Phoebe’s romance is a strange thing. Their first kiss is in public, spur of the moment, the onetime Phoebe defends Leonard, and in defense of being called a lesbian. From there, nothing happens until his makeover and Phoebe needs help. It isn’t really thought of as a relationship until the end when the implications are made public. Yet that’s when it’s called love…
While it becomes plenty weird and gross and scary in the end, I loved Phoebe’s realizations. She grasps for something to hold on to, finding his hand to hold. Her internal turn of events rings true to me. And realizing she played him up in her mind, her feelings muddling her perception and thinking…ouch. That’s something I dealt with during my first relationship that turned abusive and haven’t read something that nails it so well before.
In the end…
We have a non-gender conforming teen who disappears for most of the book, a mystery with an obvious perpetrator and an unclear chain of events, arguments against the death penalty, child rape by a parental figure that’s dealt with by ignoring said figure and the victim not receiving help, an Iraq war vet coming home heralded as a hero then ignored and a romance with a perpetrator that’s mostly imaginary and called ‘love’.
None of the issues are really dealt with in a meaningful way. They are brought up, acknowledged, and swept away by the next problem. There isn’t a conclusion or follow through. How was the war vet’s family handling his return and disability? Is the rape victim going to get counseling? Why isn’t her family doing anything about her mental health issues? What was between Phoebe and her…make-out partner? What the hell happened that night?
Some will love it for being as messy and inconclusive as life while others will hate it. Not just the content, but the time skips and Phoebe’s train of thought. I liked the tangents about the characters to bring them alive and her voice. Except when she was being a clueless brat, but she’s sheltered, young, and learning at least.
For me, I was engrossed while reading and now don’t know what to think. I’m hardly satisfied but enjoyed reading it while it lasted. It’s a thick book, but it flew by quickly and felt much shorter.
Ehhh.....For the writing and flow, for engrossing me despite it all, Absolute Brightness earns a falling, crashing 3.5 stars.
Everything else ranks it, at best, a two. And since I've stewed on it, 2 stars sounds and feels better.
I hope that makes sense because I have to go with my gut on this one.
If anyone has or wants to read a "too good for the world so kill your gays" tale, this is the best I've read so far.
Recommending Absolute Brightness is hard because how straight people perceive the QUILTBAG community within and how preachy-shallow it becomes with the death penalty while ignoring child rape.
I think it could be a great introduction for middle-schoolers, especially in white areas, but this cannot be the end.

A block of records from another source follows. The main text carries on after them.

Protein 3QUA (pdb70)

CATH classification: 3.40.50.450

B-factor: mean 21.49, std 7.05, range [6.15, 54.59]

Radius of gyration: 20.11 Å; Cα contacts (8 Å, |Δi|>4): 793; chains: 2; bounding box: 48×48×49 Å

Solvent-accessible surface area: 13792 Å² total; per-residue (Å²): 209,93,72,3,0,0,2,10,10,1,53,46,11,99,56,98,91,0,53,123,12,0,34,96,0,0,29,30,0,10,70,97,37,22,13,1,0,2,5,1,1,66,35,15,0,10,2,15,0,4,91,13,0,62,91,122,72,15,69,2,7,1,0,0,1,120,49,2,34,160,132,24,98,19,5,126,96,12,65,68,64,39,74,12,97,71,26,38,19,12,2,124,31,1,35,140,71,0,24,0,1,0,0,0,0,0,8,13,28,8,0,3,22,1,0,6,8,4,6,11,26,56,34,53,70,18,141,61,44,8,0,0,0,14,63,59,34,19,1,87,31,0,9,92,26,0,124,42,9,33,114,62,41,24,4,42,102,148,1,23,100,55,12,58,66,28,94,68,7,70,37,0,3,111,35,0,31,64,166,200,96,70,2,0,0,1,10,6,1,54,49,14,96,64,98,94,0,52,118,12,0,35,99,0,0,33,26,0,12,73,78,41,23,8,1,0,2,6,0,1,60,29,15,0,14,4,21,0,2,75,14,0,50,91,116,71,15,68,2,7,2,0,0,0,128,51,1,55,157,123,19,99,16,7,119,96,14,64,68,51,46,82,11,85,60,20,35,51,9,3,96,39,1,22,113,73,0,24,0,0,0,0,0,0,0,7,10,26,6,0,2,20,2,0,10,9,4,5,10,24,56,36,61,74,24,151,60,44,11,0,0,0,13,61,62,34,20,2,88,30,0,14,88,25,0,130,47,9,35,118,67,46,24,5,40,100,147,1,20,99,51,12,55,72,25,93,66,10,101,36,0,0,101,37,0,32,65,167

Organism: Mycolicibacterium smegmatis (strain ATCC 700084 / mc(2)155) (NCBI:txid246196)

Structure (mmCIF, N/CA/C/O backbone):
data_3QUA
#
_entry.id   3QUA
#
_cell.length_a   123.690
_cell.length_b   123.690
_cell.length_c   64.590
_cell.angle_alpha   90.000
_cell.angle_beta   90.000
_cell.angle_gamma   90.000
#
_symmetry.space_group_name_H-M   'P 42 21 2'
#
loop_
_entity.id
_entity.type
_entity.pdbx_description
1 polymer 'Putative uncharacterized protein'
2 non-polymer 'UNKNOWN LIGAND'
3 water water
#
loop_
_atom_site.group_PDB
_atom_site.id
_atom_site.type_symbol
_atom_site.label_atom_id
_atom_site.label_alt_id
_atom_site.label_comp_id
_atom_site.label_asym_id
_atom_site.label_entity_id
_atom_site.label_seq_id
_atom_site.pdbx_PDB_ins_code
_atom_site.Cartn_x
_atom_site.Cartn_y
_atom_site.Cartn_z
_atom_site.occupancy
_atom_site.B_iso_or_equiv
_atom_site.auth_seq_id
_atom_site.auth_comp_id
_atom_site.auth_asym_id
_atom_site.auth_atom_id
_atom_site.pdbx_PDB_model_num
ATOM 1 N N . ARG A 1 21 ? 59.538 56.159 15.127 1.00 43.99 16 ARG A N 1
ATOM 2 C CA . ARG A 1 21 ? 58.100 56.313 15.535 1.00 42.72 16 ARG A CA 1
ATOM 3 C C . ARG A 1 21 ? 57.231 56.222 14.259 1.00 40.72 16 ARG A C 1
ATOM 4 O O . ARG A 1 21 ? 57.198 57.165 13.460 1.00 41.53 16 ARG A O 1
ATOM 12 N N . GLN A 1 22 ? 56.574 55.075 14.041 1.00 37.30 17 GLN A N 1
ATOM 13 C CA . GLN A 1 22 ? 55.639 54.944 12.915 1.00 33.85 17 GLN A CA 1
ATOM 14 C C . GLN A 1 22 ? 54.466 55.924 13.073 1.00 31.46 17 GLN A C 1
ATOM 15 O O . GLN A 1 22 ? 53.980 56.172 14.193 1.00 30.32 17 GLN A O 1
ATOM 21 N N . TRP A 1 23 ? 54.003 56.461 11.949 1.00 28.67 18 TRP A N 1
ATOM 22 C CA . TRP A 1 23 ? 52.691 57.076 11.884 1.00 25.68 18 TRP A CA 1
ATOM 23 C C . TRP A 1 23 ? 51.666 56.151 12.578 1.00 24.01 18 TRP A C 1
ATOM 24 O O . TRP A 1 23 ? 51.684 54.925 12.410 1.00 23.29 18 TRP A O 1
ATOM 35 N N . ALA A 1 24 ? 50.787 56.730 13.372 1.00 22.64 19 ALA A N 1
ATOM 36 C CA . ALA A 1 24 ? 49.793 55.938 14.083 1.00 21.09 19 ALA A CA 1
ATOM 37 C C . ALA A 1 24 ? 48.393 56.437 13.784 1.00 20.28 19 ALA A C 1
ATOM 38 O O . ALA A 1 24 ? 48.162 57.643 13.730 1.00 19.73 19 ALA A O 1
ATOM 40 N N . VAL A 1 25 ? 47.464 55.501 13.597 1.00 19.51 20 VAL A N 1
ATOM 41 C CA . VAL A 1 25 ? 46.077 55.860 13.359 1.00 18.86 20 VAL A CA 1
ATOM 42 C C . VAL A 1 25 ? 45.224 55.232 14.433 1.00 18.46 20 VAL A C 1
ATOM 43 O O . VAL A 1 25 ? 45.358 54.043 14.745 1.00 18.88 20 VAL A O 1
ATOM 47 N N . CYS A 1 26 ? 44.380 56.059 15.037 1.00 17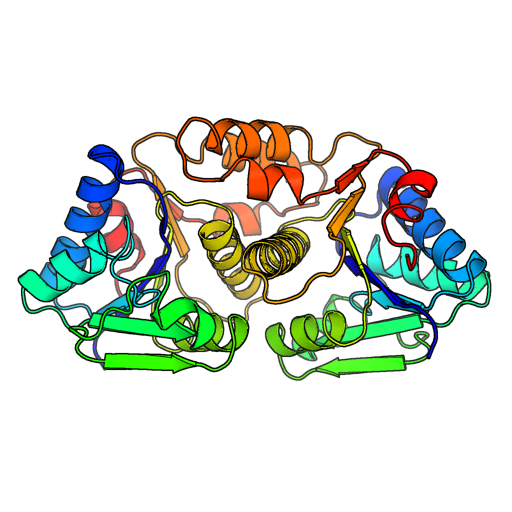.41 21 CYS A N 1
ATOM 48 C CA . CYS A 1 26 ? 43.527 55.626 16.103 1.00 17.02 21 CYS A CA 1
ATOM 49 C C . CYS A 1 26 ? 42.153 55.237 15.548 1.00 15.63 21 CYS A C 1
ATOM 50 O O . CYS A 1 26 ? 41.517 56.031 14.833 1.00 15.14 21 CYS A O 1
ATOM 53 N N . VAL A 1 27 ? 41.671 54.054 15.899 1.00 14.81 22 VAL A N 1
ATOM 54 C CA . VAL A 1 27 ? 40.353 53.655 15.417 1.00 15.15 22 VAL A CA 1
ATOM 55 C C . VAL A 1 27 ? 39.358 53.539 16.588 1.00 15.44 22 VAL A C 1
ATOM 56 O O . VAL A 1 27 ? 39.561 52.746 17.517 1.00 15.63 22 VAL A O 1
ATOM 60 N N . TYR A 1 28 ? 38.303 54.362 16.550 1.00 14.78 23 TYR A N 1
ATOM 61 C CA . TYR A 1 28 ? 37.211 54.303 17.535 1.00 14.52 23 TYR A CA 1
ATOM 62 C C . TYR A 1 28 ? 36.127 53.413 16.899 1.00 14.78 23 TYR A C 1
ATOM 63 O O . TYR A 1 28 ? 35.759 53.666 15.767 1.00 14.32 23 TYR A O 1
ATOM 72 N N . CYS A 1 29 ? 35.616 52.390 17.594 1.00 14.89 24 CYS A N 1
ATOM 73 C CA . CYS A 1 29 ? 34.627 51.495 16.960 1.00 15.49 24 CYS A CA 1
ATOM 74 C C . CYS A 1 29 ? 33.837 50.702 17.990 1.00 16.28 24 CYS A C 1
ATOM 75 O O . CYS A 1 29 ? 34.163 50.721 19.173 1.00 15.42 24 CYS A O 1
ATOM 78 N N . ALA A 1 30 ? 32.806 49.995 17.528 1.00 16.11 25 ALA A N 1
ATOM 79 C CA . ALA A 1 30 ? 31.861 49.350 18.432 1.00 15.99 25 ALA A CA 1
ATOM 80 C C . ALA A 1 30 ? 32.543 48.348 19.389 1.00 16.89 25 ALA A C 1
ATOM 81 O O . ALA A 1 30 ? 33.528 47.664 19.005 1.00 15.52 25 ALA A O 1
ATOM 83 N N . SER A 1 31 ? 31.956 48.219 20.582 1.00 16.03 26 SER A N 1
ATOM 84 C CA . SER A 1 31 ? 32.360 47.200 21.563 1.00 18.13 26 SER A CA 1
ATOM 85 C C . SER A 1 31 ? 31.293 46.093 21.701 1.00 18.13 26 SER A C 1
ATOM 86 O O . SER A 1 31 ? 31.521 45.081 22.374 1.00 19.91 26 SER A O 1
ATOM 89 N N . GLY A 1 32 ? 30.165 46.242 21.003 1.00 17.96 27 GLY A N 1
ATOM 90 C CA . GLY A 1 32 ? 29.021 45.317 21.150 1.00 17.33 27 GLY A CA 1
ATOM 91 C C . GLY A 1 32 ? 28.715 44.320 20.032 1.00 17.43 27 GLY A C 1
ATOM 92 O O . GLY A 1 32 ? 28.865 43.110 20.212 1.00 17.57 27 GLY A O 1
ATOM 93 N N . PRO A 1 33 ? 28.241 44.812 18.875 1.00 16.52 28 PRO A N 1
ATOM 94 C CA . PRO A 1 33 ? 27.695 43.857 17.916 1.00 17.29 28 PRO A CA 1
ATOM 95 C C . PRO A 1 33 ? 28.741 42.962 17.243 1.00 17.96 28 PRO A C 1
ATOM 96 O O . PRO A 1 33 ? 29.910 43.335 17.157 1.00 18.04 28 PRO A O 1
ATOM 100 N N . THR A 1 34 ? 28.308 41.790 16.792 1.00 17.60 29 THR A N 1
ATOM 101 C CA . THR A 1 34 ? 29.170 40.884 16.034 1.00 18.13 29 THR A CA 1
ATOM 102 C C . THR A 1 34 ? 28.764 40.798 14.531 1.00 18.22 29 THR A C 1
ATOM 103 O O . THR A 1 34 ? 29.163 39.862 13.832 1.00 19.29 29 THR A O 1
ATOM 107 N N . HIS A 1 35 ? 27.980 41.761 14.038 1.00 17.65 30 HIS A N 1
ATOM 108 C CA . HIS A 1 35 ? 27.491 41.721 12.656 1.00 17.75 30 HIS A CA 1
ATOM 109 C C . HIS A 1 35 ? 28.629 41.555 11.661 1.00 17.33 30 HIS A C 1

If it is, they’re likely to be the unhelpful allies and continue terrible tropes and thinking while proclaiming otherwise.
If you’re in the right spot with the right expectations, I think Absolute Brightness could be a great world-expanding, emotional, thoughtful read.
But for me, it felt flat after finishing and even engrossed during the book, I was very aware of what I was reading.
Note: The author, James Lecesne, is a member of the GLBT+ community and activist. This review in no way, shape, or form disparages his identity or work. I applaud him for everything he has accomplished. This is just my honest reaction and feelings about Absolute Brightness. It’s nothing personal.